*** Data for review ***
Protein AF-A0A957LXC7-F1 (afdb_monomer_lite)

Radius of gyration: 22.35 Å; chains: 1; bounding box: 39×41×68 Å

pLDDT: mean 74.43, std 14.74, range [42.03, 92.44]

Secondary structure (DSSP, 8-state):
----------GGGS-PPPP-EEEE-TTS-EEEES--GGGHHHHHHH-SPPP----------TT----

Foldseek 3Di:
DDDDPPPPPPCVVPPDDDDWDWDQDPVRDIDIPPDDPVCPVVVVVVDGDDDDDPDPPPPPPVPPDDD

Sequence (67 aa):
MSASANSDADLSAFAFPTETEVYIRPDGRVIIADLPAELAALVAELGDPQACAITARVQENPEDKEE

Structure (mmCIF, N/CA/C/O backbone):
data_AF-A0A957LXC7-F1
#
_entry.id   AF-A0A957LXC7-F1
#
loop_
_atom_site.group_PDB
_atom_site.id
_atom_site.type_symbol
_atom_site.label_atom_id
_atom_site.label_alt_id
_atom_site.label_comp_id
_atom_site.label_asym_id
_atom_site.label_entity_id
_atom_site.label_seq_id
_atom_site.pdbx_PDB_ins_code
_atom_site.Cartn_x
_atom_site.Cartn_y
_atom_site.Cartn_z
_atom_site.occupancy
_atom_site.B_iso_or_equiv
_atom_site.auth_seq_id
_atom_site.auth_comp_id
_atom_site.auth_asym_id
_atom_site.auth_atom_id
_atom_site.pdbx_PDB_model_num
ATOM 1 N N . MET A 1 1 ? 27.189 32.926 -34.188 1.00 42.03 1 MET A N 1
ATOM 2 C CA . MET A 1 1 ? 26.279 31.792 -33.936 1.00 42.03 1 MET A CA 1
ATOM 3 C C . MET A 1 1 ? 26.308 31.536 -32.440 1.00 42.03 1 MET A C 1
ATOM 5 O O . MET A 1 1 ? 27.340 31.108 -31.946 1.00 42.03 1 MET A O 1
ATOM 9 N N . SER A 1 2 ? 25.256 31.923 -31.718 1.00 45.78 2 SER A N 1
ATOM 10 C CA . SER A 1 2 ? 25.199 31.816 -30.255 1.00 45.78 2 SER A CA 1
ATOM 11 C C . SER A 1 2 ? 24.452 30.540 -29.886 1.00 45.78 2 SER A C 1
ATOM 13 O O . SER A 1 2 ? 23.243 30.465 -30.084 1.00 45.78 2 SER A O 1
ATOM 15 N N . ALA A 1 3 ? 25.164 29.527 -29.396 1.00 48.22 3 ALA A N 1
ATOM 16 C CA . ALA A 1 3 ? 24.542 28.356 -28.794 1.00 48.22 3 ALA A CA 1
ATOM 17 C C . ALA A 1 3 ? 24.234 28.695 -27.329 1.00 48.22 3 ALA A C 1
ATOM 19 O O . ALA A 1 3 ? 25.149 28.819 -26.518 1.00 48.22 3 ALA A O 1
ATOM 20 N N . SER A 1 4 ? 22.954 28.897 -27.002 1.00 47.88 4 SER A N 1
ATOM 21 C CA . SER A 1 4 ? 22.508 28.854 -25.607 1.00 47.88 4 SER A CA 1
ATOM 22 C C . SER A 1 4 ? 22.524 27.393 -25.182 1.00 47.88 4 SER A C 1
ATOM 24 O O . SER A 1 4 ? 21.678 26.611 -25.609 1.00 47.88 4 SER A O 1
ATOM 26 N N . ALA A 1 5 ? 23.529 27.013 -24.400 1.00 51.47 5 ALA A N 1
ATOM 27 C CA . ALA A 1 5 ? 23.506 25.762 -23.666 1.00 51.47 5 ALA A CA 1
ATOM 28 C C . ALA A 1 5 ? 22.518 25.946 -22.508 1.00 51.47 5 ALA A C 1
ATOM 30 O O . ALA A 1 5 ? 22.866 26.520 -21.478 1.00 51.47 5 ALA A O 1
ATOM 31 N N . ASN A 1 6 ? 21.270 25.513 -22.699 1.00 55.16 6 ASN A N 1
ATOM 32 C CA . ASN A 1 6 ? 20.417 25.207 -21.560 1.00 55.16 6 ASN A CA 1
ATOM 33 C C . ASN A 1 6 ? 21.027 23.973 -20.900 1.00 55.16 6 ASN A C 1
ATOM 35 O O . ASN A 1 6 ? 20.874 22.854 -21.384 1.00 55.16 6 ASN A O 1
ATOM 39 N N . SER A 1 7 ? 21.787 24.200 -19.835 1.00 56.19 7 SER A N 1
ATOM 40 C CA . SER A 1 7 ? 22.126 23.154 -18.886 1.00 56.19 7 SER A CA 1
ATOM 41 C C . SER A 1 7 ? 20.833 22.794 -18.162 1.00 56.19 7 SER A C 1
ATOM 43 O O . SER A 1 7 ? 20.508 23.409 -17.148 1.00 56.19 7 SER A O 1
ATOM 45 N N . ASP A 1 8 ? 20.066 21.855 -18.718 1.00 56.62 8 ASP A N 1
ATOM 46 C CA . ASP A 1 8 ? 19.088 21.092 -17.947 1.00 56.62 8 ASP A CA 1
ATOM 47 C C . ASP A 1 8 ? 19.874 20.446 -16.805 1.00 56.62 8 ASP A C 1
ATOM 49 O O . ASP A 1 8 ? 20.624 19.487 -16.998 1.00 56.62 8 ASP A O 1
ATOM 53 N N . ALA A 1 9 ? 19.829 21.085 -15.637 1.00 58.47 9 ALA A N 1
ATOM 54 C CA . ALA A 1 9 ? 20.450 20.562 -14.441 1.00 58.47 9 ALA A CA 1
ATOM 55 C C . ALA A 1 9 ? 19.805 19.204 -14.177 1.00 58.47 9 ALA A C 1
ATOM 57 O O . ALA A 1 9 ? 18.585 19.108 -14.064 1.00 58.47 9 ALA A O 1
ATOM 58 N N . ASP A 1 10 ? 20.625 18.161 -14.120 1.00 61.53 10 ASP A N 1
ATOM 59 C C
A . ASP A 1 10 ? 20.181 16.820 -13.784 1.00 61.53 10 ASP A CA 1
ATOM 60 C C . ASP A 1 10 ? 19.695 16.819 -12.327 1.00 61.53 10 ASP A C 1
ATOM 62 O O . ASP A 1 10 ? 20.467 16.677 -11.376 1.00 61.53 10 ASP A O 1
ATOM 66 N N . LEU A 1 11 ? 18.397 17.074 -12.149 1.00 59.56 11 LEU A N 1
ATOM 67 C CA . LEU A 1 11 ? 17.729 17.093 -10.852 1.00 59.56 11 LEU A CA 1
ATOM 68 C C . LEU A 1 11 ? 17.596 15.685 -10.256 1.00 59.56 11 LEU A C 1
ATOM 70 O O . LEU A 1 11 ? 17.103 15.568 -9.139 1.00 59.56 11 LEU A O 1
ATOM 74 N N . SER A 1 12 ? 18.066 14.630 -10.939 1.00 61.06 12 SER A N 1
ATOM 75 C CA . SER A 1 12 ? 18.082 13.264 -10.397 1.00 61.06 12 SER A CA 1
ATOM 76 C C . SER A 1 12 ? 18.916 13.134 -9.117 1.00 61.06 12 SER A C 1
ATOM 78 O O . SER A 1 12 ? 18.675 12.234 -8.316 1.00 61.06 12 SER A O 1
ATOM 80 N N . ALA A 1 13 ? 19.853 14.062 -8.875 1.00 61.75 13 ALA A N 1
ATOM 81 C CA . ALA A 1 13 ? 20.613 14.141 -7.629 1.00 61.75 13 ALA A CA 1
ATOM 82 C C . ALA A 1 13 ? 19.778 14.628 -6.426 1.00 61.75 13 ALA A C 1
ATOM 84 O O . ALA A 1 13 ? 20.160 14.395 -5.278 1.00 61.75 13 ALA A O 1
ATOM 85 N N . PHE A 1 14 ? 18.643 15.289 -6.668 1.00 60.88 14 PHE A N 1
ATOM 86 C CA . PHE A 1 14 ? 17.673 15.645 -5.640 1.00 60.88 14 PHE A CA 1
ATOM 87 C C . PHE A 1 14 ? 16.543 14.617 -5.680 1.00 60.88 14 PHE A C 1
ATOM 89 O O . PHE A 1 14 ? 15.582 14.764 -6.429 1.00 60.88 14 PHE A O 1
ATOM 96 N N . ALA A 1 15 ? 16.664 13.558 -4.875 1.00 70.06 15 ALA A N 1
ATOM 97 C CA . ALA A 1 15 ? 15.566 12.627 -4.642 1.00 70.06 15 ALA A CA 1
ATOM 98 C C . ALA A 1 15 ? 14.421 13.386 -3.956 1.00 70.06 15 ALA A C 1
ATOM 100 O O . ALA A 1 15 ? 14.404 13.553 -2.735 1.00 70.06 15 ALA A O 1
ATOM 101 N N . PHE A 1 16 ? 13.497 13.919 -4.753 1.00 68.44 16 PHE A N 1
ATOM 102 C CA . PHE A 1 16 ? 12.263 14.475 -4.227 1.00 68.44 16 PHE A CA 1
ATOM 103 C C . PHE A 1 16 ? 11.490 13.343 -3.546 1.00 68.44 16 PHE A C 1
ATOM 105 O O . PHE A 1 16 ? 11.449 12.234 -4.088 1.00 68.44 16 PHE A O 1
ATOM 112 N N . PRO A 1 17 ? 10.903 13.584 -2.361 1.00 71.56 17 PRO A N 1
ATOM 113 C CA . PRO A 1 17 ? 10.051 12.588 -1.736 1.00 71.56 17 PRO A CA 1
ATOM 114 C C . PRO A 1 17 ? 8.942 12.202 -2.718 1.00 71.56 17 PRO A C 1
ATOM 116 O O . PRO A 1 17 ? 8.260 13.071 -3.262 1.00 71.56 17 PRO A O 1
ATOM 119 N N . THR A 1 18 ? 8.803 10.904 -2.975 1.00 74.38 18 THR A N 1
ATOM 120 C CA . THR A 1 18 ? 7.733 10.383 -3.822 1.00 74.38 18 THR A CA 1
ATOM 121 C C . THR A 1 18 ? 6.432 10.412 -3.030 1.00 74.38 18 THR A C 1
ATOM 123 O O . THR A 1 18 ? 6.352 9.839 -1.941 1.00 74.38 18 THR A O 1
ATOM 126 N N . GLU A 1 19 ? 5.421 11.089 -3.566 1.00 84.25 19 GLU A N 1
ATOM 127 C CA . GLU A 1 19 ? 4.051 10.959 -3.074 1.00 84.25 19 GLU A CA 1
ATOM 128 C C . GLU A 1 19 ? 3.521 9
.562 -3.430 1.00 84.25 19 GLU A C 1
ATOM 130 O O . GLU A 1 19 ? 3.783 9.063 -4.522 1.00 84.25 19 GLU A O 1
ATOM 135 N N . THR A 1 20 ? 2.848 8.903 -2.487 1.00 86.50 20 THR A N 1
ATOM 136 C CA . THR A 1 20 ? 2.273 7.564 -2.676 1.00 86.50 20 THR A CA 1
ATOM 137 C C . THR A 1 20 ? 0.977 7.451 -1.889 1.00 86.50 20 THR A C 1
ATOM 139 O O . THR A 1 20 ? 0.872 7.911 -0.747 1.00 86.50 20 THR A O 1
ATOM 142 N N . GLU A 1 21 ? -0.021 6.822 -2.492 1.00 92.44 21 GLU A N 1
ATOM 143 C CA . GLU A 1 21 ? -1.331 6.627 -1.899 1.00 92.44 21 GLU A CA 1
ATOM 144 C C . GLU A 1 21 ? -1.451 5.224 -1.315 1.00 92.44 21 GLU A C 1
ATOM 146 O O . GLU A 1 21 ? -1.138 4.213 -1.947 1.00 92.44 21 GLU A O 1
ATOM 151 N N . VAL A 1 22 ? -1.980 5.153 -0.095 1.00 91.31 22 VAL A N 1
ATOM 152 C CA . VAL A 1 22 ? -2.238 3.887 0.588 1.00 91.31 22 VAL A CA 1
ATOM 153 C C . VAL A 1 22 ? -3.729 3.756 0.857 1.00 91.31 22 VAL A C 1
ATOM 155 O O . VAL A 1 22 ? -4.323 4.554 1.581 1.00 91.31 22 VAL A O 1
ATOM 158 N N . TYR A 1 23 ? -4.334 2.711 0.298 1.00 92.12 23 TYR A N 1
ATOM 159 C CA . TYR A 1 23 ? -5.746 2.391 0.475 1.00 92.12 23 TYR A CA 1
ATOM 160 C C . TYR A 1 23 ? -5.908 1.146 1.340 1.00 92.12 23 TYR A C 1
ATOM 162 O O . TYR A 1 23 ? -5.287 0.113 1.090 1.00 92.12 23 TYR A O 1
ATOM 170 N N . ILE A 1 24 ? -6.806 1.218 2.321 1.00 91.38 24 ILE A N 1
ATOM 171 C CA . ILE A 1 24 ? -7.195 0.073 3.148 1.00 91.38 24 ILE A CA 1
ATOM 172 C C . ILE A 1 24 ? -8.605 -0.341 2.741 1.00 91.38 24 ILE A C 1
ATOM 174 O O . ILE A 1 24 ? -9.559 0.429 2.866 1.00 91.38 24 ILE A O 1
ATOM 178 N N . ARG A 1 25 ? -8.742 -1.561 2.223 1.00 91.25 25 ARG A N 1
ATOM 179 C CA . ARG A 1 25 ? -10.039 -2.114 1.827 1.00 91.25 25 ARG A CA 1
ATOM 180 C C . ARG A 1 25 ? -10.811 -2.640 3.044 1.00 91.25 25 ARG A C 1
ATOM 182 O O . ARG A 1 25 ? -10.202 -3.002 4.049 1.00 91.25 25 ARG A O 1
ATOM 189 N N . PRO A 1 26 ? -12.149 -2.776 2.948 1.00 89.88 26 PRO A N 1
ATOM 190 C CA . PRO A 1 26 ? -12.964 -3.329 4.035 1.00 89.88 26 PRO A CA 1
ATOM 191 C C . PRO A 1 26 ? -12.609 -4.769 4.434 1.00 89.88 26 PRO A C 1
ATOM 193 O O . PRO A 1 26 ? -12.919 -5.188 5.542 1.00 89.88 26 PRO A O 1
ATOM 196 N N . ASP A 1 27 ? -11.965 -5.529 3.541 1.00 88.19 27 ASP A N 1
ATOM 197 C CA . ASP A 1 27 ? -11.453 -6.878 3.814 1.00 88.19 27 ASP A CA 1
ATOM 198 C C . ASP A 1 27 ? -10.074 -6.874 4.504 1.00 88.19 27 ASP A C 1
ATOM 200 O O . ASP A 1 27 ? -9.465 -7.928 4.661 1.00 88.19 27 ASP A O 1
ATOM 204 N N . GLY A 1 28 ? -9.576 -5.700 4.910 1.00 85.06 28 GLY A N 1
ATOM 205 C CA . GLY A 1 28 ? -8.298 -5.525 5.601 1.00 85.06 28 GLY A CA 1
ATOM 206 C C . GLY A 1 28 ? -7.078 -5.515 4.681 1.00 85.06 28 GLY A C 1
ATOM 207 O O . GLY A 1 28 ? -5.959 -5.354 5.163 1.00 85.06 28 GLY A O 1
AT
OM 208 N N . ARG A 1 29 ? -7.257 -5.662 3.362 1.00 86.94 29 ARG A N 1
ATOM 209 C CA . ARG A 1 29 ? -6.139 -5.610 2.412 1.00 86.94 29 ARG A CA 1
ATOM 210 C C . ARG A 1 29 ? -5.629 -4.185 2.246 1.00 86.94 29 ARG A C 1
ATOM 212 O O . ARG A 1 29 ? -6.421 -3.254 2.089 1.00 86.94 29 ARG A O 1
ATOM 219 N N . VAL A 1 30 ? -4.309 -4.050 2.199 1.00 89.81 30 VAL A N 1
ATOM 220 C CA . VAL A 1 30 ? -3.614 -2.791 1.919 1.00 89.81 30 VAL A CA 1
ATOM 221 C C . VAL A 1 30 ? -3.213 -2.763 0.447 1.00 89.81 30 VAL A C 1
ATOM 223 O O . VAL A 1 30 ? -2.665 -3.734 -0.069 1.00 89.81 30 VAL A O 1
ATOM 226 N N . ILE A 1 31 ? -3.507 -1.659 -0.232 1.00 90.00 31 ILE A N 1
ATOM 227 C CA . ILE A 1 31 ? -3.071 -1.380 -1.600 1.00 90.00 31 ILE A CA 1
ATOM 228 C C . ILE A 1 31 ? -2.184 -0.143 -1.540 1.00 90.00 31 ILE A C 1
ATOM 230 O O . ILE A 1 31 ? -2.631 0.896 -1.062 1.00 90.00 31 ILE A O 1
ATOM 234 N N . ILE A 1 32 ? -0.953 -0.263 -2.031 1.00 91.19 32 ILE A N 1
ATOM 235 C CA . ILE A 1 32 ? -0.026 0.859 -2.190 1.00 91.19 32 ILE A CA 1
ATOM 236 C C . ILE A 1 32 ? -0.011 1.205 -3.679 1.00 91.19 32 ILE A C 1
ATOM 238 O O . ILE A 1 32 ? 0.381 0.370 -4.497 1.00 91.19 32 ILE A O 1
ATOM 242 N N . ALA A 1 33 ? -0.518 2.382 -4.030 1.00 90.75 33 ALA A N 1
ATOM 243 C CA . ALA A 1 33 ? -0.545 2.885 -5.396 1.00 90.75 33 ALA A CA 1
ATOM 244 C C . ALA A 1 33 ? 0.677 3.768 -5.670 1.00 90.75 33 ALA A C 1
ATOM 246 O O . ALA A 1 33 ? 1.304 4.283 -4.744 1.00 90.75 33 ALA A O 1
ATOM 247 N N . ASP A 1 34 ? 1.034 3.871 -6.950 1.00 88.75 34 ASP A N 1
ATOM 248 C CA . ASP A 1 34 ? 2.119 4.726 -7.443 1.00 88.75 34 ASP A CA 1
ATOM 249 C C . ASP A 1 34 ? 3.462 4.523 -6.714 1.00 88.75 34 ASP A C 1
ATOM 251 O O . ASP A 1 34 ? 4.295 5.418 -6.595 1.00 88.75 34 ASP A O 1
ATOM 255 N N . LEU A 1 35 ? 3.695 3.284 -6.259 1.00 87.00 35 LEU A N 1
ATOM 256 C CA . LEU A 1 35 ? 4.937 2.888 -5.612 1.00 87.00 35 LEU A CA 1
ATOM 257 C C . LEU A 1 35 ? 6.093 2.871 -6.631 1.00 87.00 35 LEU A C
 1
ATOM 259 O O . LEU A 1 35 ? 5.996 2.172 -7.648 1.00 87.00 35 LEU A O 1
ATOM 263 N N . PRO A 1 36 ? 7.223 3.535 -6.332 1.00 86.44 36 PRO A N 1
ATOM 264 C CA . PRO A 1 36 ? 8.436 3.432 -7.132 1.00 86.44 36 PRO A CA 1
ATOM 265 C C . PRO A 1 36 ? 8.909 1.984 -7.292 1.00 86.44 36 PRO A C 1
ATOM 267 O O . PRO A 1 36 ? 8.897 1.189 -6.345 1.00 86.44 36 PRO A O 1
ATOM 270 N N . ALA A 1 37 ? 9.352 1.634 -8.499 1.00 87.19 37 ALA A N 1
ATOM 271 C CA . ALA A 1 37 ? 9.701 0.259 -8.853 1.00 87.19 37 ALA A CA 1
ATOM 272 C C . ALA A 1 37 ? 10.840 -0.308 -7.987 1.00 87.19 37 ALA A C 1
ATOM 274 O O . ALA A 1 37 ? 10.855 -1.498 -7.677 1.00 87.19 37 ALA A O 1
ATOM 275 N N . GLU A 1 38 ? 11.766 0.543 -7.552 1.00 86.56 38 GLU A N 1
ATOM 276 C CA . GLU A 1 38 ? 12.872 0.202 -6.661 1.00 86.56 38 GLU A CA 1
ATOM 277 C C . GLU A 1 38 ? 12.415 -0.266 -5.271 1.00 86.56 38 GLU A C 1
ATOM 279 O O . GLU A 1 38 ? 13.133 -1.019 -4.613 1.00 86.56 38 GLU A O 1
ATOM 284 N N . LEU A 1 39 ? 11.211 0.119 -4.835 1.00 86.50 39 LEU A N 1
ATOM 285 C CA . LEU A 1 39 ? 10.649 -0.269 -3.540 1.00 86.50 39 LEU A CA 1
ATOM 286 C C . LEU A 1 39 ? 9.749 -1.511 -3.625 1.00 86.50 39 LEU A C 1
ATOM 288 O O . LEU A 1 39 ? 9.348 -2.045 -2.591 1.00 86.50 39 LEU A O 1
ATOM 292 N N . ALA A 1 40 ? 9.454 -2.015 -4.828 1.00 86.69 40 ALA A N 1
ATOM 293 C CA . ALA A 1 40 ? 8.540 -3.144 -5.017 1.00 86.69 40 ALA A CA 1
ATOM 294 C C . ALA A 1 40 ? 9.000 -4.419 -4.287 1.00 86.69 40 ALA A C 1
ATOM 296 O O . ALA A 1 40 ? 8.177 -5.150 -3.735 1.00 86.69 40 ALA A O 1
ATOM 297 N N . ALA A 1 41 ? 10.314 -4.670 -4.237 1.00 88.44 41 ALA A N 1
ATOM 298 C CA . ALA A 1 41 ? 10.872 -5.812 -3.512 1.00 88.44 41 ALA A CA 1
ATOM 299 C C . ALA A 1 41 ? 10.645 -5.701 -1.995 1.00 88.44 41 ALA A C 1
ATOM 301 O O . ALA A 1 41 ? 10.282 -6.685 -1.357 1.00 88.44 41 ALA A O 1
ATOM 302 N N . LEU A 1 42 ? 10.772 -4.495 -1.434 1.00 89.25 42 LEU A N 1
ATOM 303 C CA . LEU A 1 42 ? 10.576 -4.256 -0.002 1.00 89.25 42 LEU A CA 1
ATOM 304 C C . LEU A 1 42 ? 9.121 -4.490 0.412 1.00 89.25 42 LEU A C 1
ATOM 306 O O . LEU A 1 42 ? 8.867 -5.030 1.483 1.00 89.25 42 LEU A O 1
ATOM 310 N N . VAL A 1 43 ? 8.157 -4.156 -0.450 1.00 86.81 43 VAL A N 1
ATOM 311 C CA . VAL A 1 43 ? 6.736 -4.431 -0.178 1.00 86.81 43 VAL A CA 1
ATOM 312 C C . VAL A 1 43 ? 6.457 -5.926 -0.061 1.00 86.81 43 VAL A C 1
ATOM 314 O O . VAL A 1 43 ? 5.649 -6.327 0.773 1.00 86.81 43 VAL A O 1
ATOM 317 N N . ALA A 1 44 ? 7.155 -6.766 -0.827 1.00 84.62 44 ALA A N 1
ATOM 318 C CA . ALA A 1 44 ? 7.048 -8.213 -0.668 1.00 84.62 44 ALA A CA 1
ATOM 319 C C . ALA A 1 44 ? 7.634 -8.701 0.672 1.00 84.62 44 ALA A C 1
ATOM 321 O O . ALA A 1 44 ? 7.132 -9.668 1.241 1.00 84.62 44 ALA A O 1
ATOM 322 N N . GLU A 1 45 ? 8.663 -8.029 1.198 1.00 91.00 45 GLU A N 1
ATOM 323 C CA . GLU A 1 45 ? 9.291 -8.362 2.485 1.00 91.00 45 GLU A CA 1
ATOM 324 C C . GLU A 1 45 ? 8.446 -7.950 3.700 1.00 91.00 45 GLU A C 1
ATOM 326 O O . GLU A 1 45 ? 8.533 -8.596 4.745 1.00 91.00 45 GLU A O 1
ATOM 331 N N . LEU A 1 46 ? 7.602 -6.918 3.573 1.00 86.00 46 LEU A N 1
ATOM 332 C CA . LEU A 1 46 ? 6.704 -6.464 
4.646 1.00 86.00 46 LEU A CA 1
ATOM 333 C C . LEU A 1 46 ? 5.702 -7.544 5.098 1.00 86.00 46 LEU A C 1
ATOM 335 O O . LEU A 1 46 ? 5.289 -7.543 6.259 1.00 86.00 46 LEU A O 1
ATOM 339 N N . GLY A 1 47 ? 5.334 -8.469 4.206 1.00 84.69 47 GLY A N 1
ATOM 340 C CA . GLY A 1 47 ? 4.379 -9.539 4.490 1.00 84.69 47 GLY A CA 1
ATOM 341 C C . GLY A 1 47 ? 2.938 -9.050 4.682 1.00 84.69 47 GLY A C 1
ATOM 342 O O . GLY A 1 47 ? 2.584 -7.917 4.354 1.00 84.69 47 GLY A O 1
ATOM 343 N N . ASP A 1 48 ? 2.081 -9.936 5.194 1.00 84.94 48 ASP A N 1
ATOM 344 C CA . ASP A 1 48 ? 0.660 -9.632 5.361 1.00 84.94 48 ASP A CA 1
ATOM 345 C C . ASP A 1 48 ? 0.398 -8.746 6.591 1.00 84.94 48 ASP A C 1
***
_Problem to work on_: Begin with the first line of the listing and copy exactly through the line that contains "ATOM 20 N N", please, keeping both ends and leaving out everything after.

_Final answer_:
Protein AF-A0A957LXC7-F1 (afdb_monomer_lite)

Radius of gyration: 22.35 Å; chains: 1; bounding box: 39×41×68 Å

pLDDT: mean 74.43, std 14.74, range [42.03, 92.44]

Secondary structure (DSSP, 8-state):
----------GGGS-PPPP-EEEE-TTS-EEEES--GGGHHHHHHH-SPPP----------TT----

Foldseek 3Di:
DDDDPPPPPPCVVPPDDDDWDWDQDPVRDIDIPPDDPVCPVVVVVVDGDDDDDPDPPPPPPVPPDDD

Sequence (67 aa):
MSASANSDADLSAFAFPTETEVYIRPDGRVIIADLPAELAALVAELGDPQACAITARVQENPEDKEE

Structure (mmCIF, N/CA/C/O backbone):
data_AF-A0A957LXC7-F1
#
_entry.id   AF-A0A957LXC7-F1
#
loop_
_atom_site.group_PDB
_atom_site.id
_atom_site.type_symbol
_atom_site.label_atom_id
_atom_site.label_alt_id
_atom_site.label_comp_id
_atom_site.label_asym_id
_atom_site.label_entity_id
_atom_site.label_seq_id
_atom_site.pdbx_PDB_ins_code
_atom_site.Cartn_x
_atom_site.Cartn_y
_atom_site.Cartn_z
_atom_site.occupancy
_atom_site.B_iso_or_equiv
_atom_site.auth_seq_id
_atom_site.auth_comp_id
_atom_site.auth_asym_id
_atom_site.auth_atom_id
_atom_site.pdbx_PDB_model_num
ATOM 1 N N . MET A 1 1 ? 27.189 32.926 -34.188 1.00 42.03 1 MET A N 1
ATOM 2 C CA . MET A 1 1 ? 26.279 31.792 -33.936 1.00 42.03 1 MET A CA 1
ATOM 3 C C . MET A 1 1 ? 26.308 31.536 -32.440 1.00 42.03 1 MET A C 1
ATOM 5 O O . MET A 1 1 ? 27.340 31.108 -31.946 1.00 42.03 1 MET A O 1
ATOM 9 N N . SER A 1 2 ? 25.256 31.923 -31.718 1.00 45.78 2 SER A N 1
ATOM 10 C CA . SER A 1 2 ? 25.199 31.816 -30.255 1.00 45.78 2 SER A CA 1
ATOM 11 C C . SER A 1 2 ? 24.452 30.540 -29.886 1.00 45.78 2 SER A C 1
ATOM 13 O O . SER A 1 2 ? 23.243 30.465 -30.084 1.00 45.78 2 SER A O 1
ATOM 15 N N . ALA A 1 3 ? 25.164 29.527 -29.396 1.00 48.22 3 ALA A N 1
ATOM 16 C CA . ALA A 1 3 ? 24.542 28.356 -28.794 1.00 48.22 3 ALA A CA 1
ATOM 17 C C . ALA A 1 3 ? 24.234 28.695 -27.329 1.00 48.22 3 ALA A C 1
ATOM 19 O O . ALA A 1 3 ? 25.149 28.819 -26.518 1.00 48.22 3 ALA A O 1
ATOM 20 N N . SER A 1 4 ? 22.954 28.897 -27.002 1.00 47.88 4 SER A N 1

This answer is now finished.